[Xcb] sending a custom event

Jamey Sharp jamey at minilop.net
Tue Mar 27 14:03:10 PDT 2007


On Tue, Mar 27, 2007 at 03:51:02PM -0400, Jim Crafton wrote:
> No timers, no easy way to send messages to yourself, etc. It would be
> nice if a lot of this had a default implementation, so that
> app/toolkit developers didn't have to re-implement and worry about
> whether or not they did it correctly.

GLib (used by Gtk+) has all this, though implemented with callbacks
rather than as an application event loop. You should check out the GLib
event loop and GObject signal mechanisms:

http://developer.gnome.org/doc/API/2.0/glib/glib-The-Main-Event-Loop.html
http://developer.gnome.org/doc/API/2.0/gobject/signal.html

I expect Qt has similar functionality; I know it at least supports the
signals concept. However, I assume you'd pull in all of Qt if you wanted
to use these features, which is probably silly if you're trying to write
your own toolkit. Plus you'd have to use C++. *sigh*

> Well what I'd like is what I can do in Win32, that is send custom
> events/messages to the event loop running in the current thread, and
> then just respond to these messages.

Wow, I never thought anybody would propose a feature for XCB with a
rationale worse than "because Xlib does it". ;-)
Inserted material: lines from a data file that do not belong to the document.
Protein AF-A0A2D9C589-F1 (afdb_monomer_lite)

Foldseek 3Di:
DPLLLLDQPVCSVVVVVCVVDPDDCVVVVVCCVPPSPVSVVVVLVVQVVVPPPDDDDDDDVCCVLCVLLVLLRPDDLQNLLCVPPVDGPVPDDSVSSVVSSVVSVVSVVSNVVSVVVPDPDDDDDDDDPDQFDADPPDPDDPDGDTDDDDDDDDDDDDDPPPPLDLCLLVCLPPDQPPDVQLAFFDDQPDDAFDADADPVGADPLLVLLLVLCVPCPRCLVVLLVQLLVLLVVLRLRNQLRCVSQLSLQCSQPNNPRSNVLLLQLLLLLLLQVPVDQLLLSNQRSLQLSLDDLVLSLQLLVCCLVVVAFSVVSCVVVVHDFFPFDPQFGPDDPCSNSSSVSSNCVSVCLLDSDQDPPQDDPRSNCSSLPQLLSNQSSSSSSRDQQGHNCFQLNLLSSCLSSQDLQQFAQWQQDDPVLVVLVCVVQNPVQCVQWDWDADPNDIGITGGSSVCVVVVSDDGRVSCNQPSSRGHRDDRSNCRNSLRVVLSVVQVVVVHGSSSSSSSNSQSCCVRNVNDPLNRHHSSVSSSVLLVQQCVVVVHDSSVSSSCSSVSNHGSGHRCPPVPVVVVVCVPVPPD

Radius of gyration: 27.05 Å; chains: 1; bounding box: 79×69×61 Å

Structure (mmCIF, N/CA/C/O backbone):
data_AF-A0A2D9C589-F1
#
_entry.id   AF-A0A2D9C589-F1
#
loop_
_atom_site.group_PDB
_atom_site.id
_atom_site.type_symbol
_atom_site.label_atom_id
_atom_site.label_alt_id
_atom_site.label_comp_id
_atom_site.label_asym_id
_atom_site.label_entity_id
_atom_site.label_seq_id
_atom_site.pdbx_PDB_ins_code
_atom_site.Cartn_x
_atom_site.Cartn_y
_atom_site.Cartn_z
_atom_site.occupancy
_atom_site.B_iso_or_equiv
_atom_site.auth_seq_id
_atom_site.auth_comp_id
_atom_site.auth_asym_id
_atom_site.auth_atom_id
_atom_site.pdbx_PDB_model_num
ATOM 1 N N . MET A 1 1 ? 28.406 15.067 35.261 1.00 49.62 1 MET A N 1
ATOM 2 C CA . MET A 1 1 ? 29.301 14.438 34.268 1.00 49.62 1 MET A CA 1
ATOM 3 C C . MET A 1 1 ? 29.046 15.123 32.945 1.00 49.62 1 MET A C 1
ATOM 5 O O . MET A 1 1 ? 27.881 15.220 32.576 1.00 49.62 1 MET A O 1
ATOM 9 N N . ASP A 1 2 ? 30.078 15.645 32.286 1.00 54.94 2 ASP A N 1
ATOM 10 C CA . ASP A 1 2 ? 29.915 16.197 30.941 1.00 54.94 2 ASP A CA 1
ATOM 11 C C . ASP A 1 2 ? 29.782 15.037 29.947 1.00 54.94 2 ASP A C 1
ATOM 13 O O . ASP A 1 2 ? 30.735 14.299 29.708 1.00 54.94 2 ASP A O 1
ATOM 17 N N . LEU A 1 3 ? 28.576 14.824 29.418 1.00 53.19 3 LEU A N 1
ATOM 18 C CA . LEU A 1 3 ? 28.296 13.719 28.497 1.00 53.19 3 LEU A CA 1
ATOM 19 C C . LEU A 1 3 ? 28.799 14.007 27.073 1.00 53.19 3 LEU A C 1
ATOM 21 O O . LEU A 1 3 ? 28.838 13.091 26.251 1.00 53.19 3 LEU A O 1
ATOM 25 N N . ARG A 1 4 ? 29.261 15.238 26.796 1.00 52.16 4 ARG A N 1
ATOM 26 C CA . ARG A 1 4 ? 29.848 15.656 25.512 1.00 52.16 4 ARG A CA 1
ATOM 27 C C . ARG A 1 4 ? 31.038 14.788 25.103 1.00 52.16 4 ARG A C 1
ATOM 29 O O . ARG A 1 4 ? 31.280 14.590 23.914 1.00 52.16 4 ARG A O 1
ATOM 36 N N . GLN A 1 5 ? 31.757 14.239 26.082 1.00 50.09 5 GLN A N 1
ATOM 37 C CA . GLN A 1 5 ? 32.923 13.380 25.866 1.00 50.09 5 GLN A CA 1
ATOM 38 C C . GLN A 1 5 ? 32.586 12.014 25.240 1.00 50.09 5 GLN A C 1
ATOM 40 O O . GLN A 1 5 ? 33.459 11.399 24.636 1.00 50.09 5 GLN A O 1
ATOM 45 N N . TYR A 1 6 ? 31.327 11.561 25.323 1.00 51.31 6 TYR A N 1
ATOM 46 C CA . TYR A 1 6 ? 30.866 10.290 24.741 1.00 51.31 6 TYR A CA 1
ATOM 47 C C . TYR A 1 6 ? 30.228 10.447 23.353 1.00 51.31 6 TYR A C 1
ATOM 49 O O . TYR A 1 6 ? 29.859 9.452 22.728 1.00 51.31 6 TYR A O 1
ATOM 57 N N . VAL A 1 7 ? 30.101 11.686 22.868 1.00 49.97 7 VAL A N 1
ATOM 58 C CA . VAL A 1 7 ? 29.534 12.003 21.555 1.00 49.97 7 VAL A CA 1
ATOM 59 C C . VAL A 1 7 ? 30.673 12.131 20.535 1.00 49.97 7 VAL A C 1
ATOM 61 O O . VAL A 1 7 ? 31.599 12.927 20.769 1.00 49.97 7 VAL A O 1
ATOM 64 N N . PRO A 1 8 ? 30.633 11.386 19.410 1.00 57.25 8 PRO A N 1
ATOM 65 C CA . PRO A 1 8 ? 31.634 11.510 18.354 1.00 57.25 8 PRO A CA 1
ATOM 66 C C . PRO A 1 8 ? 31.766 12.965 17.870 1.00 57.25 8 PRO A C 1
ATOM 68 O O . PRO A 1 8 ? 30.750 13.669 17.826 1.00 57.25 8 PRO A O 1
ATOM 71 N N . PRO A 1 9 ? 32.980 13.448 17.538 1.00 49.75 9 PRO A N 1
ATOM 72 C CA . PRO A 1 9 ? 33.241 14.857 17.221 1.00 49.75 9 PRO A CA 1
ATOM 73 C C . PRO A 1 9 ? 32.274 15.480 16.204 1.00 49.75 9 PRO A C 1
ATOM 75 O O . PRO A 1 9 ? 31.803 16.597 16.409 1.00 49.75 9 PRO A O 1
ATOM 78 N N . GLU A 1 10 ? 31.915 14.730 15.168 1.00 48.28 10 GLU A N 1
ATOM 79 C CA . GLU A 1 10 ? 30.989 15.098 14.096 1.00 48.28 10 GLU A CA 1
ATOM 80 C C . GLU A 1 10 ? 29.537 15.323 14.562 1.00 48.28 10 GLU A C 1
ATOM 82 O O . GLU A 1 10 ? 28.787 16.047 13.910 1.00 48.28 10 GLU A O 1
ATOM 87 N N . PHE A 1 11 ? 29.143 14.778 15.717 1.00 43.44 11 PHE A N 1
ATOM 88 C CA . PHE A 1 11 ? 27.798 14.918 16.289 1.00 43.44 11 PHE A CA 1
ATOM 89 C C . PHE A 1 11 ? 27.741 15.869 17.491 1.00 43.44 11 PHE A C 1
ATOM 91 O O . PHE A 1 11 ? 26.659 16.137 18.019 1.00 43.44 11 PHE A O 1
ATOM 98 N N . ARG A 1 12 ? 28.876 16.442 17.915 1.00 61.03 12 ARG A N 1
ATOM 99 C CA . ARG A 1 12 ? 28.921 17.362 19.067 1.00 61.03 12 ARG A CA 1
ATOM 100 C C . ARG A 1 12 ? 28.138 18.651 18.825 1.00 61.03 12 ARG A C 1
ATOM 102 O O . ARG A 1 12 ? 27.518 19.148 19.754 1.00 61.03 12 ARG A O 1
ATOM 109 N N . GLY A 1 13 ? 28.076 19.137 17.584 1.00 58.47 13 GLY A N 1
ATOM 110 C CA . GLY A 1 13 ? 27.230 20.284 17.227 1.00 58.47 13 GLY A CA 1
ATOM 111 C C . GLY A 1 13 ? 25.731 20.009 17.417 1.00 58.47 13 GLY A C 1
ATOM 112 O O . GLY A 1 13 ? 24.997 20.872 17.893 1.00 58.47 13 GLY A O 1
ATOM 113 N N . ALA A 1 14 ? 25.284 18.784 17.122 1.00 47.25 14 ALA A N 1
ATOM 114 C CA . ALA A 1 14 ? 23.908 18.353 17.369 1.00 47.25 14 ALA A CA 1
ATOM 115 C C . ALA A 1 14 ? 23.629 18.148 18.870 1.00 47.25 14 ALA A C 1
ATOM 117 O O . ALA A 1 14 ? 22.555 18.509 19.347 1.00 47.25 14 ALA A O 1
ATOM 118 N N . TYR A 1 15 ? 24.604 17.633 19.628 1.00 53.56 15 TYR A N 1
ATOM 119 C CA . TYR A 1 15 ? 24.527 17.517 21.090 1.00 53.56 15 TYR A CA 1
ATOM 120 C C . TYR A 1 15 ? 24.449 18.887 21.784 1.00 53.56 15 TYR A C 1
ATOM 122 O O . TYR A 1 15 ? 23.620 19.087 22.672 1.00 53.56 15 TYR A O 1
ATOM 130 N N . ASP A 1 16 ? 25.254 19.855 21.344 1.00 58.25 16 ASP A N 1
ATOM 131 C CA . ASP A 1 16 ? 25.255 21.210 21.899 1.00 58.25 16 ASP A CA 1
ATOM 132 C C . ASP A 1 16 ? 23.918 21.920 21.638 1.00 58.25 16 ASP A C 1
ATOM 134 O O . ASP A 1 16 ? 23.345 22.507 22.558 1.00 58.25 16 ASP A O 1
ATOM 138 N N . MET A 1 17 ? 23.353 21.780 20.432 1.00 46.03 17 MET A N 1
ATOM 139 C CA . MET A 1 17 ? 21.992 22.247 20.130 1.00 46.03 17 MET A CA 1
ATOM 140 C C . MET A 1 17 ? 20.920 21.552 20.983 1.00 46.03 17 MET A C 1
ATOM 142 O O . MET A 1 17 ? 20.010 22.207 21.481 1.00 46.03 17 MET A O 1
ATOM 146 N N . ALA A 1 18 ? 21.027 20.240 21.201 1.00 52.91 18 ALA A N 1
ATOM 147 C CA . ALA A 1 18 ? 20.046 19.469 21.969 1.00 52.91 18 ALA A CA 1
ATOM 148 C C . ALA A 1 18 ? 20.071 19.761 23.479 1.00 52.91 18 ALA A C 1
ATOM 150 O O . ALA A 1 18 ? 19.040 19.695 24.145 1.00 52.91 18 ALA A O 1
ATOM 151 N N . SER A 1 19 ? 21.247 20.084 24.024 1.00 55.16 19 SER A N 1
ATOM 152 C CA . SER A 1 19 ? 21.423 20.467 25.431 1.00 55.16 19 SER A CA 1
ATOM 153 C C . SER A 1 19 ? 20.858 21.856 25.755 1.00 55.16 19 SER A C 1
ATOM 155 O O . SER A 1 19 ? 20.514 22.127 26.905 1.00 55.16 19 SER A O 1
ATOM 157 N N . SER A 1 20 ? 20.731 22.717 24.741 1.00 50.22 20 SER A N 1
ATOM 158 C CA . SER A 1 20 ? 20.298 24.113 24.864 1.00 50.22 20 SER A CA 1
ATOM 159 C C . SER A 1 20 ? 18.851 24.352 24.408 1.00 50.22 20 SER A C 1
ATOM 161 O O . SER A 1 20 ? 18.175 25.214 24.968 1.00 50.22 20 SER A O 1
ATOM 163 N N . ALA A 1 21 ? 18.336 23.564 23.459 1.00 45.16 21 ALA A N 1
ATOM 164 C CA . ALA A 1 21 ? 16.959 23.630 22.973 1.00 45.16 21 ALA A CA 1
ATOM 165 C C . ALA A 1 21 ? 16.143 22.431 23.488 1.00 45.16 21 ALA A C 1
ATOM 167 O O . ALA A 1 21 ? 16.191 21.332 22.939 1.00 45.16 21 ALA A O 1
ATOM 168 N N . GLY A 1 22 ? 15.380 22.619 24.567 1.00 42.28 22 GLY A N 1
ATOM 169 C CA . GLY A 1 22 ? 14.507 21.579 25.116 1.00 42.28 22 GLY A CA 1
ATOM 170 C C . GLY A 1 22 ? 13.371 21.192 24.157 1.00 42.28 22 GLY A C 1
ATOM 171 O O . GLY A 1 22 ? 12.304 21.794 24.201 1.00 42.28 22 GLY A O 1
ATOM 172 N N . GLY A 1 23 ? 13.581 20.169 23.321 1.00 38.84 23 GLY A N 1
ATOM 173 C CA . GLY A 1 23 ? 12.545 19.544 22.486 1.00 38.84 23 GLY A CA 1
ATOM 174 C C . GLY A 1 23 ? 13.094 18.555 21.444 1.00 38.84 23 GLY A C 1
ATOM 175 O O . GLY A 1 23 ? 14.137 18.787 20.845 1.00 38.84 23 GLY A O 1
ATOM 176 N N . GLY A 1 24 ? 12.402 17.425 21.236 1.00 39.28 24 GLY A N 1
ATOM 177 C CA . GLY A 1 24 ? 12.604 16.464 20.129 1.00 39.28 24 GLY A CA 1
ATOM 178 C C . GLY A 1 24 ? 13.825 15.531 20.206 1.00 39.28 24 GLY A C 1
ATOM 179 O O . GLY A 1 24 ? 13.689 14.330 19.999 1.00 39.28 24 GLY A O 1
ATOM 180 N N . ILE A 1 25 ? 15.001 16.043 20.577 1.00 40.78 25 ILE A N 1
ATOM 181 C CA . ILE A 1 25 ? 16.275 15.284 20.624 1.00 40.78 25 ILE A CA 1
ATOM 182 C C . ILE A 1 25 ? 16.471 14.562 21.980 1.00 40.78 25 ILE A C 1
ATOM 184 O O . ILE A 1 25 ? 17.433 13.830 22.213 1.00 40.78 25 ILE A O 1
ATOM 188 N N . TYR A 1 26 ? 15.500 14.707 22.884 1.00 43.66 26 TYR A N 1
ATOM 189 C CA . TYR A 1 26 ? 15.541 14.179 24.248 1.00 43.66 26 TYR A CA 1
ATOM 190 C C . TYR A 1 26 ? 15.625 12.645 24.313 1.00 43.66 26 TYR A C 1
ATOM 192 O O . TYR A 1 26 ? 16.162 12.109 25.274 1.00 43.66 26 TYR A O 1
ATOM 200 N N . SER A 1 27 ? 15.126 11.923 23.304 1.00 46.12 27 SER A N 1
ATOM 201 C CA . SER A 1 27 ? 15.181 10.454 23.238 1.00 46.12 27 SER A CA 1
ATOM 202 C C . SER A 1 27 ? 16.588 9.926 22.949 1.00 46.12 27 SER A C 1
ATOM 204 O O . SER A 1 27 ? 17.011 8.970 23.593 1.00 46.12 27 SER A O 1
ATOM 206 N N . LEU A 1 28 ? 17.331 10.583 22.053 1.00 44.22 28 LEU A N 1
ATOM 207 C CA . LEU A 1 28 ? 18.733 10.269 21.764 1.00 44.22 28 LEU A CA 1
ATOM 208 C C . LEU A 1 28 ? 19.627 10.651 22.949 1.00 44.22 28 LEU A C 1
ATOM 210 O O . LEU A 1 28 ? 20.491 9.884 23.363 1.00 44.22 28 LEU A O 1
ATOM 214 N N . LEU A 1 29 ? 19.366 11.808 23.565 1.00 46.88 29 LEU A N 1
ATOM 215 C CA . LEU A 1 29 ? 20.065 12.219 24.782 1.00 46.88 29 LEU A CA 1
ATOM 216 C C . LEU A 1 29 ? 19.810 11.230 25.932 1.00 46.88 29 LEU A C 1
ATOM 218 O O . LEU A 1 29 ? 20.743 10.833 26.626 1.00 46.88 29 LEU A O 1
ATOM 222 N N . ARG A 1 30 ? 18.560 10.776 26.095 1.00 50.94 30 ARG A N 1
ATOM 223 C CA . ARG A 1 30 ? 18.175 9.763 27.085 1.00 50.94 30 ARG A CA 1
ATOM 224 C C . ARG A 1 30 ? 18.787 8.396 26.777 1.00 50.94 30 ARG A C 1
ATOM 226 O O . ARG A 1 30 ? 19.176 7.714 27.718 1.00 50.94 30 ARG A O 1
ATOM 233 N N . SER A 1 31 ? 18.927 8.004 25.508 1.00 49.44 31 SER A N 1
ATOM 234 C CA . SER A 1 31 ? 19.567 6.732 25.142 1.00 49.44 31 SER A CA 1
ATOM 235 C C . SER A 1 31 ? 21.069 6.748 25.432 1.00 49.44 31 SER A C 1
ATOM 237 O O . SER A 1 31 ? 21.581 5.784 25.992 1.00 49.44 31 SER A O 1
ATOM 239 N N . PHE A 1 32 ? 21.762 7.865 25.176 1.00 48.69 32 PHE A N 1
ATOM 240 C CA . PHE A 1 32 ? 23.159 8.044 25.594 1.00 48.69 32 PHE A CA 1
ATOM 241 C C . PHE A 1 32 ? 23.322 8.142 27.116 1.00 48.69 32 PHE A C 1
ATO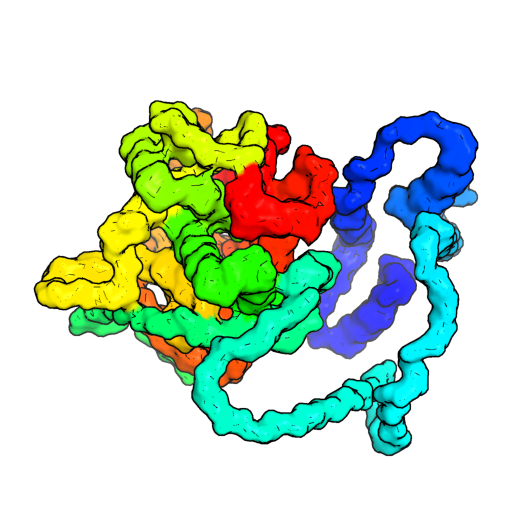M 243 O O . PHE A 1 32 ? 24.341 7.714 27.645 1.00 48.69 32 PHE A O 1
ATOM 250 N N . GLN A 1 33 ? 22.331 8.675 27.835 1.00 52.56 33 GLN A N 1
ATOM 251 C CA . GLN A 1 33 ? 22.330 8.708 29.303 1.00 52.56 33 GLN A CA 1
ATOM 252 C C . GLN A 1 33 ? 22.063 7.336 29.936 1.00 52.56 33 GLN A C 1
ATOM 254 O O . GLN A 1 33 ? 22.570 7.065 31.021 1.00 52.56 33 GLN A O 1
ATOM 259 N N . GLN A 1 34 ? 21.247 6.496 29.295 1.00 53.62 34 GLN A N 1
ATOM 260 C CA . GLN A 1 34 ? 20.834 5.191 29.821 1.00 53.62 34 GLN A CA 1
ATOM 261 C C . GLN A 1 34 ? 21.772 4.056 29.402 1.00 53.62 34 GLN A C 1
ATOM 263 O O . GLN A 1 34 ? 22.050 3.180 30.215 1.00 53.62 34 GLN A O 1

Check out the shatter attack for an example of why Win32's
implementation of this idea is frightening. The Wikipedia article gives
a reasonable overview:
	http://en.wikipedia.org/wiki/Shatter_attack

> While I understand the reasons for this feature not being there, it's
> absence, IMHO, does make it (programming on X and xcb specifically)
> harder to use.

Frankly, XCB's job is not to be easy to use. Don't get me wrong: for
what it does, we believe it has a very simple and easy interface, even
for things that are currently impossible with other tools. But the scope
of XCB is intentionally very limited to exposing only what the X
protocol provides.

Making it easy to write applications is the job of a toolkit; making it
easy to write a toolkit is the job of utility libraries built on XCB.

If you want Win32-style message loops, I encourage you to design and
build a library that provides Win32-style message loops on top of XCB.
If XCB's interface makes writing such a library difficult, then we can
chat about how to implement what you want.